EX-99.4 8 d555474dex994.htm EX-99.4 EX-99.4

Exhibit 99.4

CONSENT OF WELLS FARGO SECURITIES, LLC

Connecticut Water Service, Inc.

93 West Main Street

Clinton, CT 06413

 

RE: Joint Proxy Statement / Prospectus the (“Proxy Statement/Prospectus”) of Connecticut Water Service, Inc. (“CTWS”) and SJW Group, which forms part of the Registration Statement on Form S-4 of SJW Group (the “Registration Statement”)

Members of the Board of Directors:

We hereby consent to the inclusion of our opinion letter, dated March 14, 2018, to the CTWS Board of Directors as Annex C to the Proxy Statement/Prospectus included in the Registration Statement filed with the Securities and Exchange Commission as of the date hereof and the references to our firm and our opinion in such Proxy Statement/Prospectus under the headings “SUMMARY—Opinion of CTWS’s Financial Advisor,” “THE MERGER—Background of Merger,” “THE MERGER—CTWS’s Reasons for the Merger; Recommendation of the CTWS Board of Directors, “THE MERGER—Opinion of CTWS’s Financial Advisor – Opinion of Wells Fargo Securities, LLC” and “THE MERGER—Unaudited Financial Forecasts – Certain Financial Projections Utilized by the CTWS Board of Directors and CTWS’s Financial Advisor.”

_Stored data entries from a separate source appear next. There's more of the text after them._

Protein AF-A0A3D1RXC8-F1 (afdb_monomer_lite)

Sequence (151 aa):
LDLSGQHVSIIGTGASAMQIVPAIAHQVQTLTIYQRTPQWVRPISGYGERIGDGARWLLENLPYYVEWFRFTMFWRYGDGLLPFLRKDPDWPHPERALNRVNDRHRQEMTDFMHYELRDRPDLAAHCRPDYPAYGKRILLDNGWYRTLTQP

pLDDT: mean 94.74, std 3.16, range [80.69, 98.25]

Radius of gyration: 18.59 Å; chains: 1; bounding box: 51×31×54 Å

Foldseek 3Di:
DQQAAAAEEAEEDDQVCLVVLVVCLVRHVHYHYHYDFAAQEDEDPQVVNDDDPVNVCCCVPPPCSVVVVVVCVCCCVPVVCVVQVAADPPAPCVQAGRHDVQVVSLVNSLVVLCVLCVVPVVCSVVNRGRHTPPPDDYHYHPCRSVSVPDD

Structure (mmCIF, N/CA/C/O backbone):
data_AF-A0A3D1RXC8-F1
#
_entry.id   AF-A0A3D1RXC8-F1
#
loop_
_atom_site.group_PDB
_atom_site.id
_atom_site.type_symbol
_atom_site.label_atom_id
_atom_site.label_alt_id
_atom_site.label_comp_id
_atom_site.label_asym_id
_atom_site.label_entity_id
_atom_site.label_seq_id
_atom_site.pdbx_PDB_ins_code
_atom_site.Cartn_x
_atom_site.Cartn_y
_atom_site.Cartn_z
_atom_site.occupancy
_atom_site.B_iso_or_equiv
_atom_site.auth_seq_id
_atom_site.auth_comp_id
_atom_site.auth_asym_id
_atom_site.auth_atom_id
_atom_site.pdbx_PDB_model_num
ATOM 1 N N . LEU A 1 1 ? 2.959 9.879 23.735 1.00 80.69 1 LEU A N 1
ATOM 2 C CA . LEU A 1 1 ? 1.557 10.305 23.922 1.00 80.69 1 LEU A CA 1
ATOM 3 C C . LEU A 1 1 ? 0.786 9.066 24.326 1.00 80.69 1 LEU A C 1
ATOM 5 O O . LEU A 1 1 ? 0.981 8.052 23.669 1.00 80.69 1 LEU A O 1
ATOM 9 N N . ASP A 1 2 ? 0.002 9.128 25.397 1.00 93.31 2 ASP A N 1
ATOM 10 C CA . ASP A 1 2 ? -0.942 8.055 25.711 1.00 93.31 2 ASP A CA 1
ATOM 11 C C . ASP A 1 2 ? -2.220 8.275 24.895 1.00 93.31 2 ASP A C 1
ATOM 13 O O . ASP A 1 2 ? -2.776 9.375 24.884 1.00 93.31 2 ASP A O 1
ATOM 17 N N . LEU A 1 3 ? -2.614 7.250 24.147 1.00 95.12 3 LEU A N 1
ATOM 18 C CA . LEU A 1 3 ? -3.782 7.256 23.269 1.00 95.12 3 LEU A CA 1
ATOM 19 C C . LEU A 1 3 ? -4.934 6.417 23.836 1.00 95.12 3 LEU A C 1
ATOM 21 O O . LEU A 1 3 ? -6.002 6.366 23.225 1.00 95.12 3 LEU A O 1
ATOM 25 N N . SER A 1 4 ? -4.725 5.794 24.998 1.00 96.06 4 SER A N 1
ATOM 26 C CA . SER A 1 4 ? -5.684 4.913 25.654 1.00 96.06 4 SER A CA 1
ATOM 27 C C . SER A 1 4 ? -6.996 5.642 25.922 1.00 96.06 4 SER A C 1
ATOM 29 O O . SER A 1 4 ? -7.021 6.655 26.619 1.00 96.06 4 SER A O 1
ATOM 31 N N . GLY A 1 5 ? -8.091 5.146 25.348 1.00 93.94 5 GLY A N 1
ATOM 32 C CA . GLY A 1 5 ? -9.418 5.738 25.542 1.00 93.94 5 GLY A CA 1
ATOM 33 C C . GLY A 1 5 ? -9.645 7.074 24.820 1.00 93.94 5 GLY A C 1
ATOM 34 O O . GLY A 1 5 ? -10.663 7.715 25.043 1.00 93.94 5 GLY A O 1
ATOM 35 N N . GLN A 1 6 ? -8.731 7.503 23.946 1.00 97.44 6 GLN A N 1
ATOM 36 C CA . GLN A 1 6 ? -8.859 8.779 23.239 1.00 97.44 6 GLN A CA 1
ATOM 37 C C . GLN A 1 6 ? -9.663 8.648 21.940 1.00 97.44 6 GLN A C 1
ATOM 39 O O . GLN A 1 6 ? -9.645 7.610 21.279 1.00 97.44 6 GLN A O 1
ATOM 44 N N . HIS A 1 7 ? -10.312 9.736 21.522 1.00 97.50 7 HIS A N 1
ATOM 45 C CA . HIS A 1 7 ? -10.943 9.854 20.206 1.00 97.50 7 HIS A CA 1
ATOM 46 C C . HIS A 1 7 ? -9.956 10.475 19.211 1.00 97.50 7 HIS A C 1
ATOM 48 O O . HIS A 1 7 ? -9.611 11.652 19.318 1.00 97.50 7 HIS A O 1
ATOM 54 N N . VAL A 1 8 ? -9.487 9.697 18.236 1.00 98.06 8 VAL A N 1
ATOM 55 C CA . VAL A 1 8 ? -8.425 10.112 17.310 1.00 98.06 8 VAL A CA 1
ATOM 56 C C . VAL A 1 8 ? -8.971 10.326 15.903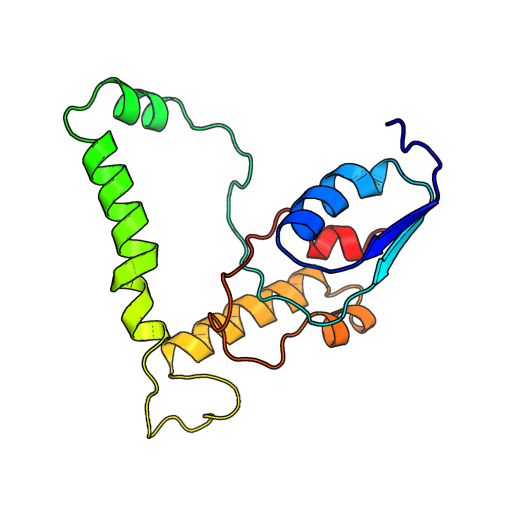 1.00 98.06 8 VAL A C 1
ATOM 58 O O . VAL A 1 8 ? -9.695 9.499 15.358 1.00 98.06 8 VAL A O 1
ATOM 61 N N . SER A 1 9 ? -8.580 11.441 15.286 1.00 98.00 9 SER A N 1
ATOM 62 C CA . SER A 1 9 ? -8.864 11.747 13.883 1.00 98.00 9 SER A CA 1
ATOM 63 C C . SER A 1 9 ? -7.578 11.737 13.060 1.00 98.00 9 SER A C 1
ATOM 65 O O . SER A 1 9 ? -6.625 12.441 13.388 1.00 98.00 9 SER A O 1
ATOM 67 N N . ILE A 1 10 ? -7.560 10.966 11.974 1.00 97.94 10 ILE A N 1
ATOM 68 C CA . ILE A 1 10 ? -6.443 10.876 11.029 1.00 97.94 10 ILE A CA 1
ATOM 69 C C . ILE A 1 10 ? -6.857 11.527 9.714 1.00 97.94 10 ILE A C 1
ATOM 71 O O . ILE A 1 10 ? -7.836 11.124 9.088 1.00 97.94 10 ILE A O 1
ATOM 75 N N . ILE A 1 11 ? -6.104 12.537 9.280 1.00 97.88 11 ILE A N 1
ATOM 76 C CA . ILE A 1 11 ? -6.365 13.251 8.029 1.00 97.88 11 ILE A CA 1
ATOM 77 C C . ILE A 1 11 ? -5.388 12.754 6.962 1.00 97.88 11 ILE A C 1
ATOM 79 O O . ILE A 1 11 ? -4.184 12.993 7.037 1.00 97.88 11 ILE A O 1
ATOM 83 N N . GLY A 1 12 ? -5.927 12.083 5.945 1.00 96.06 12 GLY A N 1
ATOM 84 C CA . GLY A 1 12 ? -5.174 11.478 4.851 1.00 96.06 12 GLY A CA 1
ATOM 85 C C . GLY A 1 12 ? -4.900 9.983 5.036 1.00 96.06 12 GLY A C 1
ATOM 86 O O . GLY A 1 12 ? -4.905 9.449 6.139 1.00 96.06 12 GLY A O 1
ATOM 87 N N . THR A 1 13 ? -4.644 9.303 3.916 1.00 95.75 13 THR A N 1
ATOM 88 C CA . THR A 1 13 ? -4.429 7.843 3.838 1.00 95.75 13 THR A CA 1
ATOM 89 C C . THR A 1 13 ? -3.148 7.486 3.076 1.00 95.75 13 THR A C 1
ATOM 91 O O . THR A 1 13 ? -3.068 6.487 2.369 1.00 95.75 13 THR A O 1
ATOM 94 N N . GLY A 1 14 ? -2.129 8.345 3.183 1.00 93.44 14 GLY A N 1
ATOM 95 C CA . GLY A 1 14 ? -0.796 8.072 2.640 1.00 93.44 14 GLY A CA 1
ATOM 96 C C . GLY A 1 14 ? -0.024 7.028 3.456 1.00 93.44 14 GLY A C 1
ATOM 97 O O . GLY A 1 14 ? -0.532 6.481 4.434 1.00 93.44 14 GLY A O 1
ATOM 98 N N . ALA A 1 15 ? 1.243 6.805 3.091 1.00 93.75 15 ALA A N 1
ATOM 99 C CA . ALA A 1 15 ? 2.112 5.815 3.736 1.00 93.75 15 ALA A CA 1
ATOM 100 C C . ALA A 1 15 ? 2.149 5.945 5.270 1.00 93.75 15 ALA A C 1
ATOM 102 O O . ALA A 1 15 ? 2.003 4.949 5.971 1.00 93.75 15 ALA A O 1
ATOM 103 N N . SER A 1 16 ? 2.274 7.171 5.789 1.00 95.44 16 SER A N 1
ATOM 104 C CA . SER A 1 16 ? 2.327 7.416 7.234 1.00 95.44 16 SER A CA 1
ATOM 105 C C . SER A 1 16 ? 1.048 6.977 7.945 1.00 95.44 16 SER A C 1
ATOM 107 O O . SER A 1 16 ? 1.117 6.318 8.975 1.00 95.44 16 SER A O 1
ATOM 109 N N . ALA A 1 17 ? -0.125 7.285 7.383 1.00 96.00 17 ALA A N 1
ATOM 110 C CA . ALA A 1 17 ? -1.400 6.877 7.968 1.00 96.00 17 ALA A CA 1
ATOM 111 C C . ALA A 1 17 ? -1.549 5.350 7.972 1.00 96.00 17 ALA A C 1
ATOM 113 O O . ALA A 1 17 ? -1.946 4.788 8.987 1.00 96.00 17 ALA A O 1
ATOM 114 N N . MET A 1 18 ? -1.149 4.673 6.889 1.00 94.19 18 MET A N 1
ATOM 115 C CA . MET A 1 18 ? -1.204 3.207 6.810 1.00 94.19 18 MET A CA 1
ATOM 116 C C . MET A 1 18 ? -0.243 2.493 7.768 1.00 94.19 18 MET A C 1
ATOM 118 O O . MET A 1 18 ? -0.433 1.316 8.055 1.00 94.19 18 MET A O 1
ATOM 122 N N . GLN A 1 19 ? 0.771 3.187 8.286 1.00 93.94 19 GLN A N 1
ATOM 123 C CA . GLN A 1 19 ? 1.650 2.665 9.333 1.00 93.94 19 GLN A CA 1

The foregoing consent applies only to the Registration Statement being filed with the Securities and Exchange Commission as of the date hereof and not to any other amendments or supplements thereto, and our opinion is not to be used, circulated, quoted or otherwise referred to for any other purpose, nor is it to be filed with, included in or referred to in whole or in part in any other registration statement (including any subsequent amendments to the above-mentioned Registration Statement), proxy statement or any other document, except in accordance with our prior written consent.

In giving our consent, we do not admit that we come within the category of persons whose consent is required under Section 7 of the Securities Act of 1933, as amended, or the rules and regulations of the Securities and Exchange Commission thereunder, nor do we admit that we are experts with respect to any part of such Registration Statement within the meaning of the term “experts” as used in the Securities Act of 1933, as amended, or the rules and regulations of the Securities and Exchange Commission thereunder.